Fast forward a few years to earlier this week. I wrote a blog post entitled When did Blogrolls Become Evil? which started an interesting dialog in the comments which I've been thinking about for a few days. Below are excerpts from my post and its comments which got me thinking

Dare Obasanjo:  I was going to write a lengthy counterargument to the various posts by Shelley Powers about blogrolls then wondered whether the reason I even cared about this was that her writing had convinced Uche Ogbuji to drop me from his blogroll? Wouldn't I then be justifying some of the arguments against blogrolls? It's all so confusing...

While I'm still trying to figure this out, you should read Shelley's original post, Steve Levy, Dave Sifry, and NZ Bear: You are Hurting Us and see whether you think the arguments against blogrolls are as wrong as I think they are.

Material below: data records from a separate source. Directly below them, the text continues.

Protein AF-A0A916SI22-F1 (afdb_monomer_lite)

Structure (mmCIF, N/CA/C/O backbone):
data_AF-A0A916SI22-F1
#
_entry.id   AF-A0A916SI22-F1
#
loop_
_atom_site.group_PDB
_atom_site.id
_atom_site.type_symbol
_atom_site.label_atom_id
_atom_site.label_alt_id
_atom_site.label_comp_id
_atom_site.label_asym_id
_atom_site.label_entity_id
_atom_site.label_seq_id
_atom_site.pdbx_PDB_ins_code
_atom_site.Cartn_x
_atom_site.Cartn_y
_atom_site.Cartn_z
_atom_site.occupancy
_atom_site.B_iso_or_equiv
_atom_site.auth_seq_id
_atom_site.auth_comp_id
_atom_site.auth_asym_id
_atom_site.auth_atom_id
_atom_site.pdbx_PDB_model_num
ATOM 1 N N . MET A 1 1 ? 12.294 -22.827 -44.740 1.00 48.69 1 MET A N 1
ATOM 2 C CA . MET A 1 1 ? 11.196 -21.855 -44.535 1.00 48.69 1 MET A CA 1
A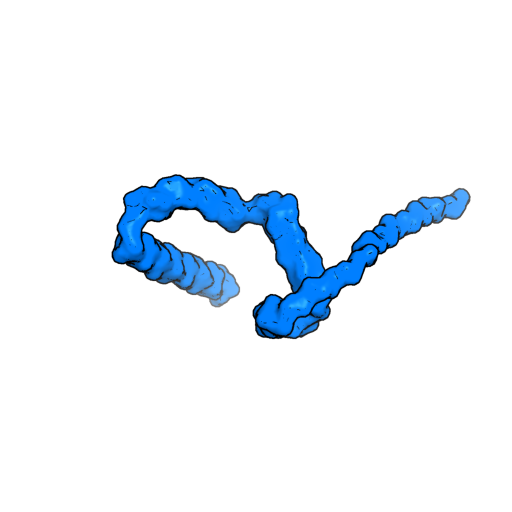TOM 3 C C . MET A 1 1 ? 11.588 -20.896 -43.416 1.00 48.69 1 MET A C 1
ATOM 5 O O . MET A 1 1 ? 11.900 -21.389 -42.334 1.00 48.69 1 MET A O 1
ATOM 9 N N . PRO A 1 2 ? 11.661 -19.572 -43.638 1.00 53.06 2 PRO A N 1
ATOM 10 C CA . PRO A 1 2 ? 11.997 -18.638 -42.571 1.00 53.06 2 PRO A CA 1
ATOM 11 C C . PRO A 1 2 ? 10.795 -18.459 -41.634 1.00 53.06 2 PRO A C 1
ATOM 13 O O . PRO A 1 2 ? 9.665 -18.277 -42.081 1.00 53.06 2 PRO A O 1
ATOM 16 N N . LYS A 1 3 ? 11.039 -18.540 -40.322 1.00 56.94 3 LYS A N 1
ATOM 17 C CA . LYS A 1 3 ? 10.022 -18.337 -39.283 1.00 56.94 3 LYS A CA 1
ATOM 18 C C . LYS A 1 3 ? 9.588 -16.867 -39.290 1.00 56.94 3 LYS A C 1
ATOM 20 O O . LYS A 1 3 ? 10.388 -15.997 -38.948 1.00 56.94 3 LYS A O 1
ATOM 25 N N . LEU A 1 4 ? 8.332 -16.597 -39.650 1.00 55.62 4 LEU A N 1
ATOM 26 C CA . LEU A 1 4 ? 7.694 -15.292 -39.469 1.00 55.62 4 LEU A CA 1
ATOM 27 C C . LEU A 1 4 ? 7.684 -14.962 -37.969 1.00 55.62 4 LEU A C 1
ATOM 29 O O . LEU A 1 4 ? 6.918 -15.531 -37.194 1.00 55.62 4 LEU A O 1
ATOM 33 N N . ARG A 1 5 ? 8.579 -14.070 -37.537 1.00 61.34 5 ARG A N 1
ATOM 34 C CA . ARG A 1 5 ? 8.496 -13.461 -36.208 1.00 61.34 5 ARG A CA 1
ATOM 35 C C . ARG A 1 5 ? 7.331 -12.480 -36.249 1.00 61.34 5 ARG A C 1
ATOM 37 O O . ARG A 1 5 ? 7.472 -11.407 -36.828 1.00 61.34 5 ARG A O 1
ATOM 44 N N . ASN A 1 6 ? 6.201 -12.837 -35.643 1.00 64.81 6 ASN A N 1
ATOM 45 C CA . ASN A 1 6 ? 5.144 -11.860 -35.397 1.00 64.81 6 ASN A CA 1
ATOM 46 C C . ASN A 1 6 ? 5.747 -10.677 -34.619 1.00 64.81 6 ASN A C 1
ATOM 48 O O . ASN A 1 6 ? 6.406 -10.904 -33.595 1.00 64.81 6 ASN A O 1
ATOM 52 N N . PRO A 1 7 ? 5.586 -9.430 -35.095 1.00 66.50 7 PRO A N 1
ATOM 53 C CA . PRO A 1 7 ? 6.101 -8.275 -34.382 1.00 66.50 7 PRO A CA 1
ATOM 54 C C . PRO A 1 7 ? 5.405 -8.188 -33.023 1.00 66.50 7 PRO A C 1
ATOM 56 O O . PRO A 1 7 ? 4.183 -8.311 -32.929 1.00 66.50 7 PRO A O 1
ATOM 59 N N . LYS A 1 8 ? 6.191 -7.994 -31.957 1.00 66.06 8 LYS A N 1
ATOM 60 C CA . LYS A 1 8 ? 5.635 -7.746 -30.624 1.00 66.06 8 LYS A CA 1
ATOM 61 C C . LYS A 1 8 ? 4.705 -6.526 -30.706 1.00 66.06 8 LYS A C 1
ATOM 63 O O . LYS A 1 8 ? 5.085 -5.540 -31.347 1.00 66.06 8 LYS A O 1
ATOM 68 N N . PRO A 1 9 ? 3.512 -6.576 -30.090 1.00 75.00 9 PRO A N 1
ATOM 69 C CA . PRO A 1 9 ? 2.598 -5.444 -30.099 1.00 75.00 9 PRO A CA 1
ATOM 70 C C . PRO A 1 9 ? 3.303 -4.216 -29.516 1.00 75.00 9 PRO A C 1
ATOM 72 O O . PRO A 1 9 ? 3.985 -4.308 -28.492 1.00 75.00 9 PRO A O 1
ATOM 75 N N . LYS A 1 10 ? 3.179 -3.075 -30.201 1.00 76.88 10 LYS A N 1
ATOM 76 C CA . LYS A 1 10 ? 3.770 -1.816 -29.740 1.00 76.88 10 LYS A CA 1
ATOM 77 C C . LYS A 1 10 ? 3.052 -1.355 -28.464 1.00 76.88 10 LYS A C 1
ATOM 79 O O . LYS A 1 10 ? 1.823 -1.462 -28.412 1.00 76.88 10 LYS A O 1
ATOM 84 N N . PRO A 1 11 ? 3.775 -0.832 -27.458 1.00 78.56 11 PRO A N 1
ATOM 85 C CA . PRO A 1 11 ? 3.146 -0.202 -26.304 1.00 78.56 1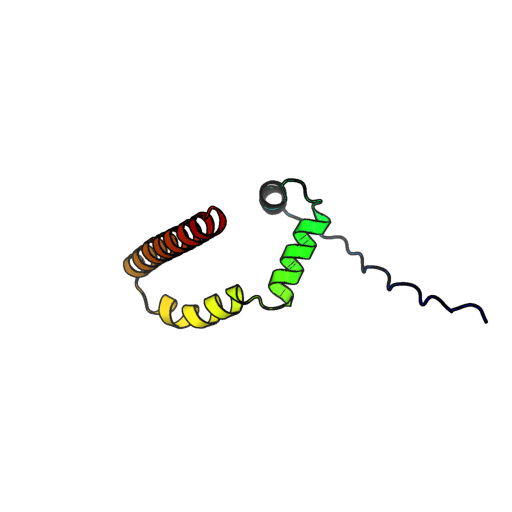1 PRO A CA 1
ATOM 86 C C . PRO A 1 11 ? 2.215 0.930 -26.750 1.00 78.56 11 PRO A C 1
ATOM 88 O O . PRO A 1 11 ? 2.519 1.649 -27.703 1.00 78.56 11 PRO A O 1
ATOM 91 N N . LYS A 1 12 ? 1.080 1.092 -26.065 1.00 83.75 12 LYS A N 1
ATOM 92 C CA . LYS A 1 12 ? 0.257 2.294 -26.217 1.00 83.75 12 LYS A CA 1
ATOM 93 C C . LYS A 1 12 ? 0.879 3.407 -25.384 1.00 83.75 12 LYS A C 1
ATOM 95 O O . LYS A 1 12 ? 1.083 3.234 -24.186 1.00 83.75 12 LYS A O 1
ATOM 100 N N . GLU A 1 13 ? 1.159 4.534 -26.021 1.00 86.56 13 GLU A N 1
ATOM 101 C CA . GLU A 1 13 ? 1.719 5.717 -25.374 1.00 86.56 13 GLU A CA 1
ATOM 102 C C . GLU A 1 13 ? 0.637 6.788 -25.240 1.00 86.56 13 GLU A C 1
ATOM 104 O O . GLU A 1 13 ? -0.138 7.028 -26.167 1.00 86.56 13 GLU A O 1
ATOM 109 N N . PHE A 1 14 ? 0.581 7.441 -24.083 1.00 85.50 14 PHE A N 1
ATOM 110 C CA . PHE A 1 14 ? -0.274 8.597 -23.847 1.00 85.50 14 PHE A CA 1
ATOM 111 C C . PHE A 1 14 ? 0.472 9.611 -22.982 1.00 85.50 14 PHE A C 1
ATOM 113 O O . PHE A 1 14 ? 1.377 9.258 -22.226 1.00 85.50 14 PHE A O 1
ATOM 120 N N . ARG A 1 15 ? 0.110 10.890 -23.111 1.00 89.75 15 ARG A N 1
ATOM 121 C CA . ARG A 1 15 ? 0.660 11.964 -22.278 1.00 89.75 15 ARG A CA 1
ATOM 122 C C . ARG A 1 15 ? -0.310 12.258 -21.149 1.00 89.75 15 ARG A C 1
ATOM 124 O O . ARG A 1 15 ? -1.487 12.496 -21.403 1.00 89.75 15 ARG A O 1
ATOM 131 N N . LEU A 1 16 ? 0.200 12.279 -19.926 1.00 87.69 16 LEU A N 1
ATOM 132 C CA . LEU A 1 16 ? -0.562 12.620 -18.733 1.00 87.69 16 LEU A CA 1
ATOM 133 C C . LEU A 1 16 ? 0.077 13.834 -18.056 1.00 87.69 16 LEU A C 1
ATOM 135 O O . LEU A 1 16 ? 1.300 13.962 -18.030 1.00 87.69 16 LEU A O 1
ATOM 139 N N . ARG A 1 17 ? -0.752 14.739 -17.534 1.00 92.38 17 ARG A N 1
ATOM 140 C CA . ARG A 1 17 ? -0.300 15.832 -16.669 1.00 92.38 17 ARG A CA 1
ATOM 141 C C . ARG A 1 17 ? -0.423 15.360 -15.225 1.00 92.38 17 ARG A C 1
ATOM 143 O O . ARG A 1 17 ? -1.522 15.018 -14.80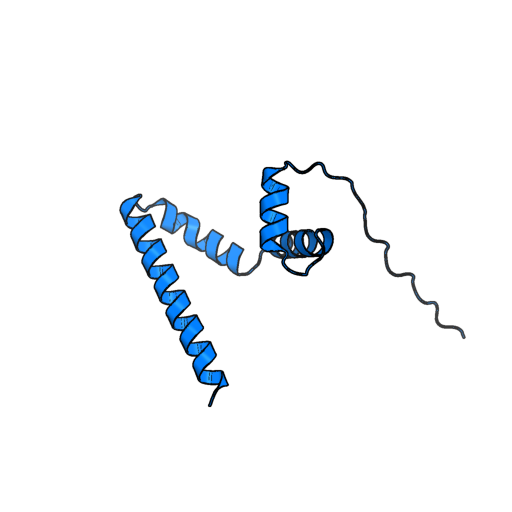1 1.00 92.38 17 ARG A O 1
ATOM 150 N N . LEU A 1 18 ? 0.695 15.317 -14.511 1.00 91.06 18 LEU A N 1
ATOM 151 C CA . LEU A 1 18 ? 0.751 14.985 -13.088 1.00 91.06 18 LEU A CA 1
ATOM 152 C C . LEU A 1 18 ? 0.856 16.278 -12.282 1.00 91.06 18 LEU A C 1
ATOM 154 O O . LEU A 1 18 ? 1.540 17.209 -12.712 1.00 91.06 18 LEU A O 1
ATOM 158 N N . SER A 1 19 ? 0.188 16.334 -11.130 1.00 96.00 19 SER A N 1
ATOM 159 C CA . SER A 1 19 ? 0.441 17.413 -10.177 1.00 96.00 19 SER A CA 1
ATOM 160 C C . SER A 1 19 ? 1.839 17.243 -9.555 1.00 96.00 19 SER A C 1
ATOM 162 O O . SER A 1 19 ? 2.346 16.113 -9.504 1.00 96.00 19 SER A O 1
ATOM 164 N N . PRO A 1 20 ? 2.479 18.328 -9.085 1.00 95.75 20 PRO A N 1
ATOM 165 C CA . PRO A 1 20 ? 3.787 18.243 -8.434 1.00 95.75 20 PRO A CA 1
ATOM 166 C C . PRO A 1 20 ? 3.792 17.313 -7.214 1.00 95.75 20 PRO A C 1
ATOM 168 O O . PRO A 1 20 ? 4.745 16.566 -7.014 1.00 95.75 20 PRO A O 1
ATOM 171 N N . GLU A 1 21 ? 2.709 17.307 -6.438 1.00 96.62 21 GLU A N 1
ATOM 172 C CA . GLU A 1 21 ? 2.567 16.495 -5.225 1.00 96.62 21 GLU A CA 1
ATOM 173 C C . GLU A 1 21 ? 2.532 15.003 -5.565 1.00 96.62 21 GLU A C 1
ATOM 175 O O . GLU A 1 21 ? 3.219 14.197 -4.939 1.00 96.62 21 GLU A O 1
ATOM 180 N N . LEU A 1 22 ? 1.779 14.626 -6.604 1.00 92.06 22 LEU A N 1
ATOM 181 C CA . LEU A 1 22 ? 1.730 13.243 -7.066 1.00 92.06 22 LEU A CA 1
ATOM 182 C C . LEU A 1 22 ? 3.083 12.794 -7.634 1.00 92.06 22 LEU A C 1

Kingsley Idehen: Anyway, Shelley raises a really important issue which actually highlights what is more than likely a flaw in the concept of blogrolls. I certainly saw you vanish from Uche's blogroll, and I was really curious about the underlying algorithm that lead to this (I suspected that Uche wouldn't have done this by hand :-) ).

Blogrolls are static and to some degree completely ambiguous, what are they really? My published blogroll is at most .01% or lower of the total blogs that I subscribe to, and actualy read with varying degrees of frequency

Dare Obasanjo: There is a social and technological aspect to blogrolls. The fact that to some degree a blogroll is a way for people to indicate what community they belong to and/or share links to people they find interesting, it is social. Whether the blogroll is static or dynamically updated is an implementation detail that is wholly technological.

The fact that Technorati uses blogroll links as part of their mechanism for calculating 'authority' is quite broken from my perspective and too easily gamed. Just a few short months ago they had to scramble because they were counting the various links in the 'Updated Spaces' and 'Newly Created Spaces' modules that exist on millions of spaces. We've since used rel=nofollow on these links to prevent other simplistic link calculators from being similarly confused.

Going back to social aspect of blogrolls, I liked the fact that one could go to Uche's blog and find links to other Nigerians who were doing interesting things in the technology industry. I don't think the fact that Technorati would use that link to count one more point of 'authority' to our URLs is any reason to stop doing this. We shouldn't change social behavior due to design flaws in software.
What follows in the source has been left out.